Los dolores de parto de Hayley empezaron por la mañana exactamente nueve meses después del día de la boda. Stephen deambulaba nerviosamente sobre la alfombra del despacho privado de su casa londinense intentando concentrarse en algo, cualquier cosa que no fuera el terror malsano que amenazaba con desmontarlo. Miró el reloj de sobremesa y se dio cuenta de que sólo había pasado un minuto desde la última vez que lo había mirado.

Alguien llamó a la puerta, y él la abrió tan bruscamente que casi arranca las bisagras de cuajo. Pamela estaba de pie ante él.

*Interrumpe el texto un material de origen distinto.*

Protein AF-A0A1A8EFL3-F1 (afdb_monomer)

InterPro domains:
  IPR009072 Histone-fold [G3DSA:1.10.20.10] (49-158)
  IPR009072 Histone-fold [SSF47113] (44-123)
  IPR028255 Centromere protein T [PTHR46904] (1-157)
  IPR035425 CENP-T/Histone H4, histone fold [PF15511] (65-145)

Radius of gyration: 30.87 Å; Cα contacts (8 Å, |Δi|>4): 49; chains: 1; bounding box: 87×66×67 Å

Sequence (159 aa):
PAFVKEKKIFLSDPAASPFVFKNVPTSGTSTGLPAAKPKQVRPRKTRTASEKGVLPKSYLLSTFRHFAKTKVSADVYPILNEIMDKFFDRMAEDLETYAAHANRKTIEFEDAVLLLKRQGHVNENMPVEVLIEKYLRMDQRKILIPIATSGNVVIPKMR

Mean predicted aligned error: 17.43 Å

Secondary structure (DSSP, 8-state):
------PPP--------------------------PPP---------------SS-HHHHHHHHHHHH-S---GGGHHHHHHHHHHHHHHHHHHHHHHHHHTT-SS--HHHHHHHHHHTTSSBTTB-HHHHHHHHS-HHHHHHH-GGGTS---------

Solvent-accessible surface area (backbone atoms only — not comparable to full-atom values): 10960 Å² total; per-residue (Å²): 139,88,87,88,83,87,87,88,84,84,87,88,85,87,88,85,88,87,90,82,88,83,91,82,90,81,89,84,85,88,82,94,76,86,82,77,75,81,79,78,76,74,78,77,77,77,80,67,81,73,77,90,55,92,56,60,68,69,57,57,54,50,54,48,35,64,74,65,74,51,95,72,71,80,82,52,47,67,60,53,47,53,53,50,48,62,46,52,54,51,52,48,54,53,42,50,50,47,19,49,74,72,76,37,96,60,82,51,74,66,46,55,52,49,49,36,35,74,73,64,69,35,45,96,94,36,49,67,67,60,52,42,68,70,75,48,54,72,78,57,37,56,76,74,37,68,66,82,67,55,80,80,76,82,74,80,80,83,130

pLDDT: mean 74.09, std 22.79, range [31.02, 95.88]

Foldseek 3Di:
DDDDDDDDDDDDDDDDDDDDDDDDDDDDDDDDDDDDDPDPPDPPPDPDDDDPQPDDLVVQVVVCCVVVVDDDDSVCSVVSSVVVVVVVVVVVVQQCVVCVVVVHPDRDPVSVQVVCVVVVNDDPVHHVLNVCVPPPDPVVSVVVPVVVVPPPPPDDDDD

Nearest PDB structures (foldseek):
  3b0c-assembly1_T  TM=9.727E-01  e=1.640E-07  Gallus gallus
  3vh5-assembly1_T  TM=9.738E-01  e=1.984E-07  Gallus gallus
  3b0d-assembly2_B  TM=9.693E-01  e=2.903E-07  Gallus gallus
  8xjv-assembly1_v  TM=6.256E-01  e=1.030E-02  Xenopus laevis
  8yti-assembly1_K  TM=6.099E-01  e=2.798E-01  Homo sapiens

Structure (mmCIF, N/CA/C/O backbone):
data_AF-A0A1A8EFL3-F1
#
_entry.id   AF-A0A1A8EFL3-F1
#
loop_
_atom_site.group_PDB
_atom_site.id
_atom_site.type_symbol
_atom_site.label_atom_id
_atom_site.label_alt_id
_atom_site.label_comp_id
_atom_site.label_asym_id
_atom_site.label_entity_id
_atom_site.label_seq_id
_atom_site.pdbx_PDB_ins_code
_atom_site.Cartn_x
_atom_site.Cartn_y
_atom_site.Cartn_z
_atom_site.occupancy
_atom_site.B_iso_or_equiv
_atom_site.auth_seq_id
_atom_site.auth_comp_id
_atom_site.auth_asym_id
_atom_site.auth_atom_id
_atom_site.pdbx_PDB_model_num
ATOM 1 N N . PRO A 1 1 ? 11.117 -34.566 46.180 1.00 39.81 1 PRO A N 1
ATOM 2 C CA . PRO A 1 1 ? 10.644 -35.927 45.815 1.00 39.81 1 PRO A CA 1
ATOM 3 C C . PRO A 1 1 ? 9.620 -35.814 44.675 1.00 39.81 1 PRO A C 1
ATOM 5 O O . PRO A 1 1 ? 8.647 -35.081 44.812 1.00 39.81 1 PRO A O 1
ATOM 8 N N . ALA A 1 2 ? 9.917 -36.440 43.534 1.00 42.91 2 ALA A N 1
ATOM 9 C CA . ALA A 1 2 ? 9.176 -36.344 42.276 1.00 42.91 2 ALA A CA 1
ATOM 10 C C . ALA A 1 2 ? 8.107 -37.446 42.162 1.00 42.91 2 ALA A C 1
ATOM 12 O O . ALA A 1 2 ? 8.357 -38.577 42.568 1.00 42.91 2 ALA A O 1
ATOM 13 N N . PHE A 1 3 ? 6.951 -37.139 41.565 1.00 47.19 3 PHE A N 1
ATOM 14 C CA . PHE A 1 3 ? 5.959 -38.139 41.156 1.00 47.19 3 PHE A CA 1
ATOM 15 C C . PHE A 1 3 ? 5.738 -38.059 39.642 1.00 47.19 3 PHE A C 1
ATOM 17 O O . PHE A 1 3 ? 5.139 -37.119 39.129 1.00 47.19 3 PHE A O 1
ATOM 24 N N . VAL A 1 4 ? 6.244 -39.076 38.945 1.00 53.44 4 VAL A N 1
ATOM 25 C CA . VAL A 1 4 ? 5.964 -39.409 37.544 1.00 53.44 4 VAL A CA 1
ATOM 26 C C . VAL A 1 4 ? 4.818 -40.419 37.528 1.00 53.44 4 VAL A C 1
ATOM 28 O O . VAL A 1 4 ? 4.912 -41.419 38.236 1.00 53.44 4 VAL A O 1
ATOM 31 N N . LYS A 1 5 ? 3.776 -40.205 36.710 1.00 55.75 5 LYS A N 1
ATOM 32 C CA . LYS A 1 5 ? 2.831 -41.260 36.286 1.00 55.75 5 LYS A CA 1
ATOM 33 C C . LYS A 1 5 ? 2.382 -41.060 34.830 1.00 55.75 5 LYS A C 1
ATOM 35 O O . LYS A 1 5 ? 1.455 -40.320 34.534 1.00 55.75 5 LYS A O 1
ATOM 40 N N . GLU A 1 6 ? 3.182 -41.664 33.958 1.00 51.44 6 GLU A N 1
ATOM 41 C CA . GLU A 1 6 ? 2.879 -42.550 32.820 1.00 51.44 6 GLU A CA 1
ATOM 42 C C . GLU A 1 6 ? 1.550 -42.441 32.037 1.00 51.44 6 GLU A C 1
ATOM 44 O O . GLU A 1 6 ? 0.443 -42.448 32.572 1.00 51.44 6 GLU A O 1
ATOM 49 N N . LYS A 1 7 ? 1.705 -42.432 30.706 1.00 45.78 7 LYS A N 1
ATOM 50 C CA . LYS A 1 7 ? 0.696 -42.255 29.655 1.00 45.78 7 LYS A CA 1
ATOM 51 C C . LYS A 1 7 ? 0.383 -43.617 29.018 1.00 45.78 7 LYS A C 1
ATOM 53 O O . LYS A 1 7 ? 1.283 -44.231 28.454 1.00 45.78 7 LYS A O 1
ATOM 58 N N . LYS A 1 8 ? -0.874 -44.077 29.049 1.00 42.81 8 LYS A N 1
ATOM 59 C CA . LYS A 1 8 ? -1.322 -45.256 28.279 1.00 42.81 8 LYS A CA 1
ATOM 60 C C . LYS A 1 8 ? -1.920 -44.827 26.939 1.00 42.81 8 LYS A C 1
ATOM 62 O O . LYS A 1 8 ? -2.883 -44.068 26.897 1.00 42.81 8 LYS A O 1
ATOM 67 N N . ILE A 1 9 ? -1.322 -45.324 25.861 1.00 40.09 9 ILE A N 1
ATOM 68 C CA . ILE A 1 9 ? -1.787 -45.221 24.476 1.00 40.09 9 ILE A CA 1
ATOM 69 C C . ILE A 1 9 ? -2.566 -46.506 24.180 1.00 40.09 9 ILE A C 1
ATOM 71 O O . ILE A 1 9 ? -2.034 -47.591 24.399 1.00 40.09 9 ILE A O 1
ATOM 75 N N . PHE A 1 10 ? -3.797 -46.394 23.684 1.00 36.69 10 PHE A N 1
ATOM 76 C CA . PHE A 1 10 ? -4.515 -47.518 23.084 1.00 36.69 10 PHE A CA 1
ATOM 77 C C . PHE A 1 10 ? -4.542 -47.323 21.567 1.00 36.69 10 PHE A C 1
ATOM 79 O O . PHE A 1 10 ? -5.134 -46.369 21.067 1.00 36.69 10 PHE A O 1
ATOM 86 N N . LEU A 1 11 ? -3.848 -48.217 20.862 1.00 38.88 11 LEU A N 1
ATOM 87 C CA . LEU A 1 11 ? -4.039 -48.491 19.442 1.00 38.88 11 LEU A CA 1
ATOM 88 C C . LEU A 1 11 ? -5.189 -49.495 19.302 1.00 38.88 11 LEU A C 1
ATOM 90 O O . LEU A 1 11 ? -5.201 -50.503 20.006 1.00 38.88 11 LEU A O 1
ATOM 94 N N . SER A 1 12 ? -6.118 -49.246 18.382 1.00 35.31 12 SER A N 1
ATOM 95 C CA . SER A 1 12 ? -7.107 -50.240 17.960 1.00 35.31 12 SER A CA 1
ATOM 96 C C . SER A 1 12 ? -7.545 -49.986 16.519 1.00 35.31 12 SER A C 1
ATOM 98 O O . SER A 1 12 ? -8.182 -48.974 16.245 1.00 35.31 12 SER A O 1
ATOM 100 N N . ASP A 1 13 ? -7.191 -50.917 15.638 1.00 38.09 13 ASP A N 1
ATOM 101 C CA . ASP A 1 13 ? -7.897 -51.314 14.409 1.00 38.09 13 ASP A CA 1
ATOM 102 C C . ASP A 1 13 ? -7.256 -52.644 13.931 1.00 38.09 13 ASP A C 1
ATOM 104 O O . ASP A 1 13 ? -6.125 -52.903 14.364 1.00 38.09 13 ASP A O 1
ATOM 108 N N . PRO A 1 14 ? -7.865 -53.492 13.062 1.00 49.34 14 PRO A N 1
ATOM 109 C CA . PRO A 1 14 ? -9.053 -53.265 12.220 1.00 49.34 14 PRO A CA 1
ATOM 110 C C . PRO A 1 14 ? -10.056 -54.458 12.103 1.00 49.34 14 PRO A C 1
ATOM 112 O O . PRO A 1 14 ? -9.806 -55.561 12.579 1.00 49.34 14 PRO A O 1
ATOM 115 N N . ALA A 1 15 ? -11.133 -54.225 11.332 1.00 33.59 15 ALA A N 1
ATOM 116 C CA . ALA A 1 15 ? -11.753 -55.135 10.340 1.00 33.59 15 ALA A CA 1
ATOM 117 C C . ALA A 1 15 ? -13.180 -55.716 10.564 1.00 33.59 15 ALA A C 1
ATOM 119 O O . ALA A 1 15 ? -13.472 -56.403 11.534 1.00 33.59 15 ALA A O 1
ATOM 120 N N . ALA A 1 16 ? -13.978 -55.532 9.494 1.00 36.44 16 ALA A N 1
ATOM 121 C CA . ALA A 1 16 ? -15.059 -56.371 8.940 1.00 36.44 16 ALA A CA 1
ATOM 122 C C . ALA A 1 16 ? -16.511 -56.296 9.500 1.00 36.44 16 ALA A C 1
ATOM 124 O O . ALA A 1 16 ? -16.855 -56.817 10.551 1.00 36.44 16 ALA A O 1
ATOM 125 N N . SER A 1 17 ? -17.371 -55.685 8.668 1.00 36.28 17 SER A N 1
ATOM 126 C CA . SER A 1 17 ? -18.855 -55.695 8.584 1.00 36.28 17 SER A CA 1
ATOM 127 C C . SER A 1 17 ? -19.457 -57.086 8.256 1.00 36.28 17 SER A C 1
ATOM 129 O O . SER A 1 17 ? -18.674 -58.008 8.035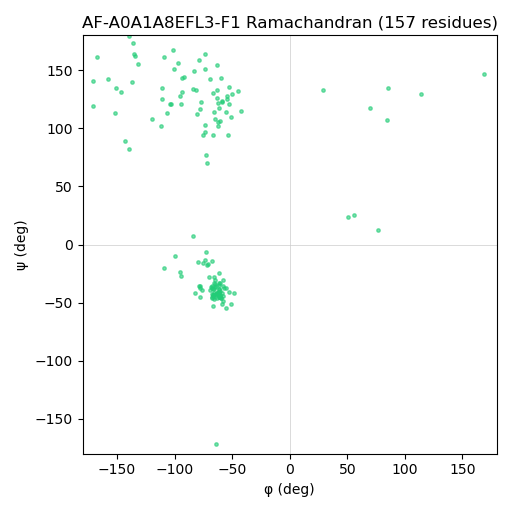 1.00 36.28 17 SER A O 1
ATOM 131 N N . PRO A 1 18 ? -20.780 -57.255 7.979 1.00 52.25 18 PRO A N 1
ATOM 132 C CA . PRO A 1 18 ? -22.013 -56.531 8.385 1.00 52.25 18 PRO A CA 1
ATOM 133 C C . PRO A 1 18 ? -23.151 -57.508 8.810 1.00 52.25 18 PRO A C 1
ATOM 135 O O . PRO A 1 18 ? -23.139 -58.642 8.371 1.00 52.25 18 PRO A O 1
ATOM 138 N N . PHE A 1 19 ? -24.208 -57.107 9.537 1.00 33.06 19 PHE A N 1
ATOM 139 C CA . PHE A 1 19 ? -25.520 -57.797 9.439 1.00 33.06 19 PHE A CA 1
ATOM 140 C C . PHE A 1 19 ? -26.690 -56.907 9.897 1.00 33.06 19 PHE A C 1
ATOM 142 O O . PHE A 1 19 ? -26.570 -56.103 10.818 1.00 33.06 19 PHE A O 1
ATOM 149 N N . VAL A 1 20 ? -27.809 -57.041 9.183 1.00 34.97 20 VAL A N 1
ATOM 150 C CA . VAL A 1 20 ? -29.005 -56.182 9.161 1.00 34.97 20 VAL A CA 1
ATOM 151 C C . VAL A 1 20 ? -30.198 -56.899 9.828 1.00 34.97 20 VAL A C 1
ATOM 153 O O . VAL A 1 20 ? -30.229 -58.127 9.860 1.00 34.97 20 VAL A O 1
ATOM 156 N N . PHE A 1 21 ? -31.210 -56.106 10.225 1.00 32.81 21 PHE A N 1
ATOM 157 C CA . PHE A 1 21 ? -32.591 -56.431 10.662 1.00 32.81 21 PHE A CA 1
ATOM 158 C C . PHE A 1 21 ? -32.727 -56.779 12.164 1.00 32.81 21 PHE A C 1
ATOM 160 O O . PHE A 1 21 ? -31.941 -57.540 12.699 1.00 32.81 21 PHE A O 1
ATOM 167 N N . LYS A 1 22 ? -33.701 -56.272 12.938 1.00 32.50 22 LYS A N 1
ATOM 168 C CA . LYS A 1 22 ? -35.142 -56.161 12.656 1.00 32.50 22 LYS A CA 1
ATOM 169 C C . LYS A 1 22 ? -35.827 -55.297 13.740 1.00 32.50 22 LYS A C 1
ATOM 171 O O . LYS A 1 22 ? -35.525 -55.442 14.920 1.00 32.50 22 LYS A O 1
ATOM 176 N N . ASN A 1 23 ? -36.780 -54.455 13.339 1.00 39.72 23 ASN A N 1
ATOM 177 C CA . ASN A 1 23 ? -37.692 -53.717 14.224 1.00 39.72 23 ASN A CA 1
ATOM 178 C C . ASN A 1 23 ? -38.868 -54.612 14.657 1.00 39.72 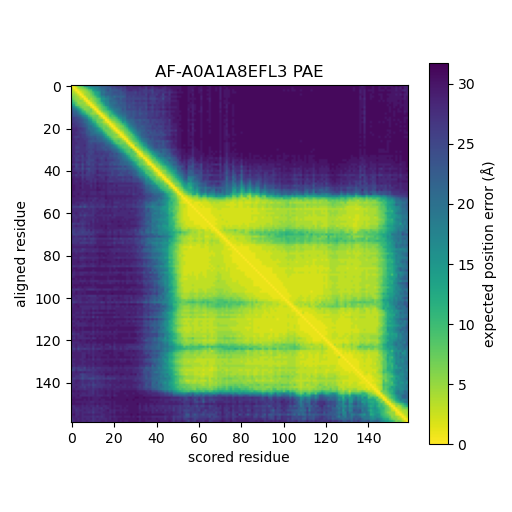23 ASN A C 1
ATOM 180 O O . ASN A 1 23 ? -39.506 -55.185 13.776 1.00 39.72 23 ASN A O 1
ATOM 184 N N . VAL A 1 24 ? -39.211 -54.654 15.952 1.00 34.41 24 VAL A N 1
ATOM 185 C CA . VAL A 1 24 ? -40.551 -55.008 16.485 1.00 34.41 24 VAL A CA 1
ATOM 186 C C . VAL A 1 24 ? -40.763 -54.263 17.821 1.00 34.41 24 VAL A C 1
ATOM 188 O O . VAL A 1 24 ? -39.838 -54.246 18.633 1.00 34.41 24 VAL A O 1
ATOM 191 N N . PRO A 1 25 ? -41.935 -53.639 18.071 1.00 42.12 25 PRO A N 1
ATOM 192 C CA . PRO A 1 25 ? -42.229 -52.928 19.314 1.00 42.12 25 PRO A CA 1
ATOM 193 C C . PRO A 1 25 ? -42.936 -53.838 20.330 1.00 42.12 25 PRO A C 1
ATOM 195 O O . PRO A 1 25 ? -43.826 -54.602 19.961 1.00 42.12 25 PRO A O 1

– ¿Ya está? -preguntó Stephen.

Pamela negó con la cabeza con una compasiva sonrisa en los labios.

– Podría durar varias horas más.

Stephen se pasó las manos por el pelo.

– ¿Varias horas más? ¿Es normal que dure tanto?

– Sí. -Pamela lo tomó del brazo y estiró delicadamente de él para sacarlo de la habitación-. ¿Por qué no vienes al salón? Tu madre y tu padre acaban de llegar, y Gregory, Victoria y Justin también están aquí.

Stephen se paró en secó, frenando a Pamela.